EU parliament approves passenger data sharing to fight terror

The European Parliament overwhelmingly adopted the Passenger Name Record system after resolving privacy concerns
AFP

Strasbourg (France) (AFP) – The European Parliament voted Thursday to force airlines to share passenger information with EU countries to help detect jihadists, ending five years of debate that intensified after the Paris and Brussels attacks.

The parliament in the French city of Strasbourg overwhelmingly adopted the Passenger Name Record (PNR) system after resolving privacy concerns raised after the European Commission, the executive of the 28-nation EU, first proposed the law in 2011.

“The EU PNR Directive will improve the safety and security of our citizens,” Commission Vice President Frans Timmermans and home affairs commissioner Dimitris Avramopoulos said in a statement.

They said November’s massacre in Paris and last month’s Brussels bombings had shown the “need for Europe to scale up its common response to terrorism” said that the new law would boost the response.

One of the two suicide bombers who struck Brussels airport on March 22, Ibrahim El Bakraoui, was deported by plane from Turkey to Europe without detection despite being a wanted man in Belgium.

The legislation, which also aims to the boost the fight against organised crime, passed with 416 votes for, 179 votes against and nine abstentions following heavy lobbying by France and other countries.

EU countries will now have two years to turn it into national law, but French Interior Minister Bernard Cazeneuve said he expected his country to start implementing it from the summer.

“The European Parliament has today united beyond its political differences to bring a very large majority behind these pieces of legislation,” the president of the parliament, Martin Schulz, said in a statement.

France spearheaded the drive for the US-style PNR system after the carnage in Paris that left 130 people dead, and made another push following the Brussels attacks, which were linked to those in Paris and killed another 32 people.

Belgian authorities meanwhile decided to keep in custody for another month six men charged with terrorist offences in connection to the Paris and Brussels attacks.

These include Belgian Mohamed Abrini, 31, the “man in the hat” who was seen in CCTV footage at Brussels airport next to Bakraoui and the other suicide bomber just before the attack.

Since his arrest last Friday, Abrini has been charged with “terrorist murders” in connection with events in both Brussels and Paris, where he is believed to have played a logistics role.
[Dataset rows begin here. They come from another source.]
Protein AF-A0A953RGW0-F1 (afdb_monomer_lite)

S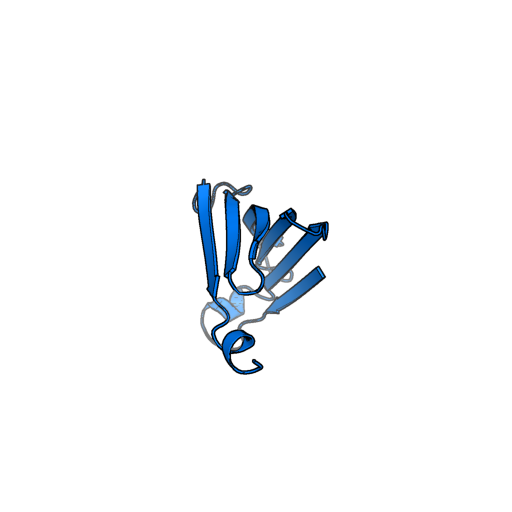equence (105 aa):
MFNPVFERALDGPGTAHGWNFEPALLLRWKRKEFSPSLEYYGEVESINVRPRAQPEVHQLFCGGDWEMSRIFKVNLGVGFDLAGRGPGIVLKSRLEWDWGARRNR

Secondary structure (DSSP, 8-state):
-EEEEEEE-SSSGGGGG-EEEEEEEEEE---SSEEEEEEEEEEEE-SSSSSTTEEEEEEEEEEEEEEEETTEEEEEEEEEESSSSS-SEEEEEEEEE-SGGGS--

Radius of gyration: 18.39 Å; chains: 1; bounding box: 42×29×50 Å

Structure (mmCIF, N/CA/C/O backbone):
data_AF-A0A953RGW0-F1
#
_entry.id   AF-A0A953RGW0-F1
#
loop_
_atom_site.group_PDB
_atom_site.id
_atom_site.type_symbol
_atom_site.label_atom_id
_atom_site.label_alt_id
_atom_site.label_comp_id
_atom_site.label_asym_id
_atom_site.label_entity_id
_atom_site.label_seq_id
_atom_site.pdbx_PDB_ins_code
_atom_site.Cartn_x
_atom_site.Cartn_y
_atom_site.Cartn_z
_atom_site.occupancy
_atom_site.B_iso_or_equiv
_atom_site.auth_seq_id
_atom_site.auth_comp_id
_atom_site.auth_asym_id
_atom_site.auth_atom_id
_atom_site.pdbx_PDB_model_num
ATOM 1 N N . MET A 1 1 ? 5.801 -2.560 6.561 1.00 76.00 1 MET A N 1
ATOM 2 C CA . MET A 1 1 ? 5.990 -3.896 5.967 1.00 76.00 1 MET A CA 1
ATOM 3 C C . MET A 1 1 ? 6.678 -3.705 4.634 1.00 76.00 1 MET A C 1
ATOM 5 O O . MET A 1 1 ? 6.277 -2.824 3.891 1.00 76.00 1 MET A O 1
ATOM 9 N N . PHE A 1 2 ? 7.712 -4.487 4.362 1.00 77.31 2 PHE A N 1
ATOM 10 C CA . PHE A 1 2 ? 8.408 -4.504 3.080 1.00 77.31 2 PHE A CA 1
ATOM 11 C C . PHE A 1 2 ? 8.417 -5.954 2.601 1.00 77.31 2 PHE A C 1
ATOM 13 O O . PHE A 1 2 ? 8.765 -6.835 3.386 1.00 77.31 2 PHE A O 1
ATOM 20 N N . ASN A 1 3 ? 7.951 -6.192 1.379 1.00 77.81 3 ASN A N 1
ATOM 21 C CA . ASN A 1 3 ? 7.791 -7.517 0.792 1.00 77.81 3 ASN A CA 1
ATOM 22 C C . ASN A 1 3 ? 8.281 -7.506 -0.663 1.00 77.81 3 ASN A C 1
ATOM 24 O O . ASN A 1 3 ? 7.475 -7.364 -1.580 1.00 77.81 3 ASN A O 1
ATOM 28 N N . PRO A 1 4 ? 9.599 -7.583 -0.882 1.00 75.19 4 PRO A N 1
ATOM 29 C CA . PRO A 1 4 ? 10.150 -7.698 -2.221 1.00 75.19 4 PRO A CA 1
ATOM 30 C C . PRO A 1 4 ? 9.944 -9.112 -2.773 1.00 75.19 4 PRO A C 1
ATOM 32 O O . PRO A 1 4 ? 10.230 -10.090 -2.080 1.00 75.19 4 PRO A O 1
ATOM 35 N N . VAL A 1 5 ? 9.520 -9.214 -4.030 1.00 74.50 5 VAL A N 1
ATOM 36 C CA . VAL A 1 5 ? 9.441 -10.483 -4.764 1.00 74.50 5 VAL A CA 1
ATOM 37 C C . VAL A 1 5 ? 10.449 -10.463 -5.912 1.00 74.50 5 VAL A C 1
ATOM 39 O O . VAL A 1 5 ? 10.623 -9.450 -6.586 1.00 74.50 5 VAL A O 1
ATOM 42 N N . PHE A 1 6 ? 11.153 -11.579 -6.103 1.00 72.62 6 PHE A N 1
ATOM 43 C CA . PHE A 1 6 ? 12.003 -11.818 -7.267 1.00 72.62 6 PHE A CA 1
ATOM 44 C C . PHE A 1 6 ? 11.414 -12.981 -8.052 1.00 72.62 6 PHE A C 1
ATOM 46 O O . PHE A 1 6 ? 11.306 -14.087 -7.516 1.00 72.62 6 PHE A O 1
ATOM 53 N N . GLU A 1 7 ? 11.079 -12.745 -9.313 1.00 63.81 7 GLU A N 1
ATOM 54 C CA . GLU A 1 7 ? 10.497 -13.749 -10.195 1.00 63.81 7 GLU A CA 1
ATOM 55 C C . GLU A 1 7 ? 11.407 -14.017 -11.392 1.00 63.81 7 GLU A C 1
ATOM 57 O O . GLU A 1 7 ? 12.159 -13.159 -11.857 1.00 63.81 7 GLU A O 1
ATOM 62 N N . ARG A 1 8 ? 11.364 -15.250 -11.894 1.00 62.41 8 ARG A N 1
ATOM 63 C CA . ARG A 1 8 ? 12.017 -15.632 -13.144 1.00 62.41 8 ARG A CA 1
ATOM 64 C C . ARG A 1 8 ? 11.157 -16.670 -13.837 1.00 62.41 8 ARG A C 1
ATOM 66 O O . ARG A 1 8 ? 10.942 -17.749 -13.284 1.00 62.41 8 ARG A O 1
ATOM 73 N N . ALA A 1 9 ? 10.734 -16.377 -15.061 1.00 63.31 9 ALA A N 1
ATOM 74 C CA . ALA A 1 9 ? 10.098 -17.373 -15.910 1.00 63.31 9 ALA A CA 1
ATOM 75 C C . ALA A 1 9 ? 11.085 -18.524 -16.174 1.00 63.31 9 ALA A C 1
ATOM 77 O O . ALA A 1 9 ? 12.212 -18.291 -16.616 1.00 63.31 9 ALA A O 1
ATOM 78 N N . LEU A 1 10 ? 10.682 -19.758 -15.860 1.00 58.28 10 LEU A N 1
ATOM 79 C CA . LEU A 1 10 ? 11.498 -20.958 -16.082 1.00 58.28 10 LEU A CA 1
ATOM 80 C C . LEU A 1 10 ? 11.241 -21.591 -17.459 1.00 58.28 10 LEU A C 1
ATOM 82 O O . LEU A 1 10 ? 12.142 -22.236 -17.978 1.00 58.28 10 LEU A O 1
ATOM 86 N N . ASP A 1 11 ? 10.069 -21.347 -18.059 1.00 49.47 11 ASP A N 1
ATOM 87 C CA . ASP A 1 11 ? 9.687 -21.800 -19.403 1.00 49.47 11 ASP A CA 1
ATOM 88 C C . ASP A 1 11 ? 8.729 -20.799 -20.089 1.00 49.47 11 ASP A C 1
ATOM 90 O O . ASP A 1 11 ? 7.968 -20.096 -19.422 1.00 49.47 11 ASP A O 1
ATOM 94 N N . GLY A 1 12 ? 8.759 -20.732 -21.428 1.00 60.22 12 GLY A N 1
ATOM 95 C CA . GLY A 1 12 ? 7.894 -19.871 -22.260 1.00 60.22 12 GLY A CA 1
ATOM 96 C C . GLY A 1 12 ? 8.541 -18.554 -22.741 1.00 60.22 12 GLY A C 1
ATOM 97 O O . GLY A 1 12 ? 9.683 -18.273 -22.383 1.00 60.22 12 GLY A O 1
ATOM 98 N N . PRO A 1 13 ? 7.841 -17.719 -23.544 1.00 57.22 13 PRO A N 1
ATOM 99 C CA . PRO A 1 13 ? 8.386 -16.491 -24.161 1.00 57.22 13 PRO A CA 1
ATOM 100 C C . PRO A 1 13 ? 9.000 -15.471 -23.178 1.00 57.22 13 PRO A C 1
ATOM 102 O O . PRO A 1 13 ? 9.831 -14.649 -23.565 1.00 57.22 13 PRO A O 1
ATOM 105 N N . GLY A 1 14 ? 8.634 -15.548 -21.894 1.00 52.44 14 GLY A N 1
ATOM 106 C CA . GLY A 1 14 ? 9.189 -14.740 -20.804 1.00 52.44 14 GLY A CA 1
ATOM 107 C C . GLY A 1 14 ? 10.592 -15.154 -20.334 1.00 52.44 14 GLY A C 1
ATOM 108 O O . GLY A 1 14 ? 11.265 -14.361 -19.688 1.00 52.44 14 GLY A O 1
ATOM 109 N N . THR A 1 15 ? 11.100 -16.344 -20.690 1.00 58.00 15 THR A N 1
ATOM 110 C CA . THR A 1 15 ? 12.470 -16.778 -20.311 1.00 58.00 15 THR A CA 1
ATOM 111 C C . THR A 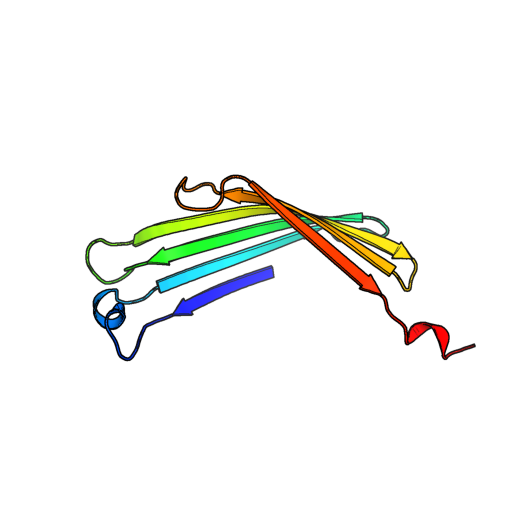1 15 ? 13.563 -15.864 -20.872 1.00 58.00 15 THR A C 1
ATOM 113 O O . THR A 1 15 ? 14.610 -15.699 -20.245 1.00 58.00 15 THR A O 1
ATOM 116 N N . ALA A 1 16 ? 13.314 -15.218 -22.016 1.00 58.12 16 ALA A N 1
ATOM 117 C CA . ALA A 1 16 ? 14.228 -14.246 -22.618 1.00 58.12 16 ALA A CA 1
ATOM 118 C C . ALA A 1 16 ? 14.282 -12.897 -21.867 1.00 58.12 16 ALA A C 1
ATOM 120 O O . ALA A 1 16 ? 15.234 -12.140 -22.057 1.00 58.12 16 ALA A O 1
ATOM 121 N N . HIS A 1 17 ? 13.299 -12.618 -21.003 1.00 58.47 17 HIS A N 1
ATOM 122 C CA . HIS A 1 17 ? 13.153 -11.355 -20.267 1.00 58.47 17 HIS A CA 1
ATOM 123 C C . HIS A 1 17 ? 13.881 -11.377 -18.909 1.00 58.47 17 HIS A C 1
ATOM 125 O O . HIS A 1 17 ? 14.019 -10.354 -18.252 1.00 58.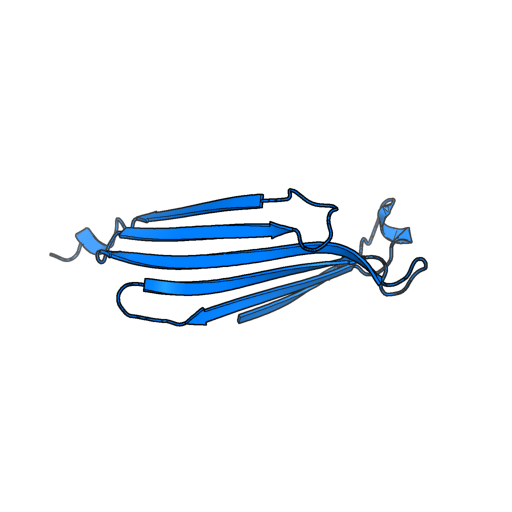47 17 HIS A O 1
ATOM 131 N N . GLY A 1 18 ? 14.468 -12.511 -18.510 1.00 66.75 18 GLY A N 1
ATOM 132 C CA . GLY A 1 18 ? 15.358 -12.592 -17.351 1.00 66.75 18 GLY A CA 1
ATOM 133 C C . GLY A 1 18 ? 14.646 -12.578 -16.001 1.00 66.75 18 GLY A C 1
ATOM 134 O O . GLY A 1 18 ? 13.640 -13.249 -15.814 1.00 66.75 18 GLY A O 1
ATOM 135 N N . TRP A 1 19 ? 15.257 -11.908 -15.021 1.00 69.06 19 TRP A N 1
ATOM 136 C CA . TRP A 1 19 ? 14.701 -11.775 -13.674 1.00 69.06 19 TRP A CA 1
ATOM 137 C C . TRP A 1 19 ? 13.844 -10.513 -13.589 1.00 69.06 19 TRP A C 1
ATOM 139 O O . TRP A 1 19 ? 14.336 -9.433 -13.936 1.00 69.06 19 TRP A O 1
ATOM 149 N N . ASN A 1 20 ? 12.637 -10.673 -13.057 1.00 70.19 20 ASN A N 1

Also held for another month is Swedish national Osama Krayem, who was seen on CCTV with Bakraoui’s brother Khalid moments before the latter detonated a suicide bomb in a Brussels metro station near the EU headquarters.

Krayem has also been charged with terrorist murders since his arrest last Friday.

The four others remanded in custody for another month are Bilal E.M., Smail F, Ibrahim F. and Herve B.M.

– No ‘silver bullet’ –

The push for PNR has increased steadily in the last five months over fears that Europe is facing a growing jihadist threat.

“PNR is not a silver bullet, but countries that have national PNR systems have shown time and again that it is highly effective,” said Timothy Kirkhope, the British conservative MEP who steered the legislation through parliament.

Kirkhope has long defended a bloc-wide approach to sharing airline passenger data over a piecemeal approach among 28 national systems that could lead to dangerous gaps.

And the United States has also urged the EU to establish a PNR system where officials can detect patterns of suspicious behaviour through the sharing of passenger data.

The legislation requires airline firms to share passenger data — such as travel dates, itineraries, passport details and phone numbers — with authorities in EU destination countries.

The goal is to detect, for example, individuals who have not been flagged by authorities as presenting a threat but whose travel patterns raise suspicions.

It would then be up to one country to alert another or send a specific request for data from another country as part of an investigation.

It would apply to flights to and from destinations outside the EU, but member states could also apply them to flights within the bloc.

The data would be held for five years, though after six months key information would be “masked” and no longer accessible, barring a specific request.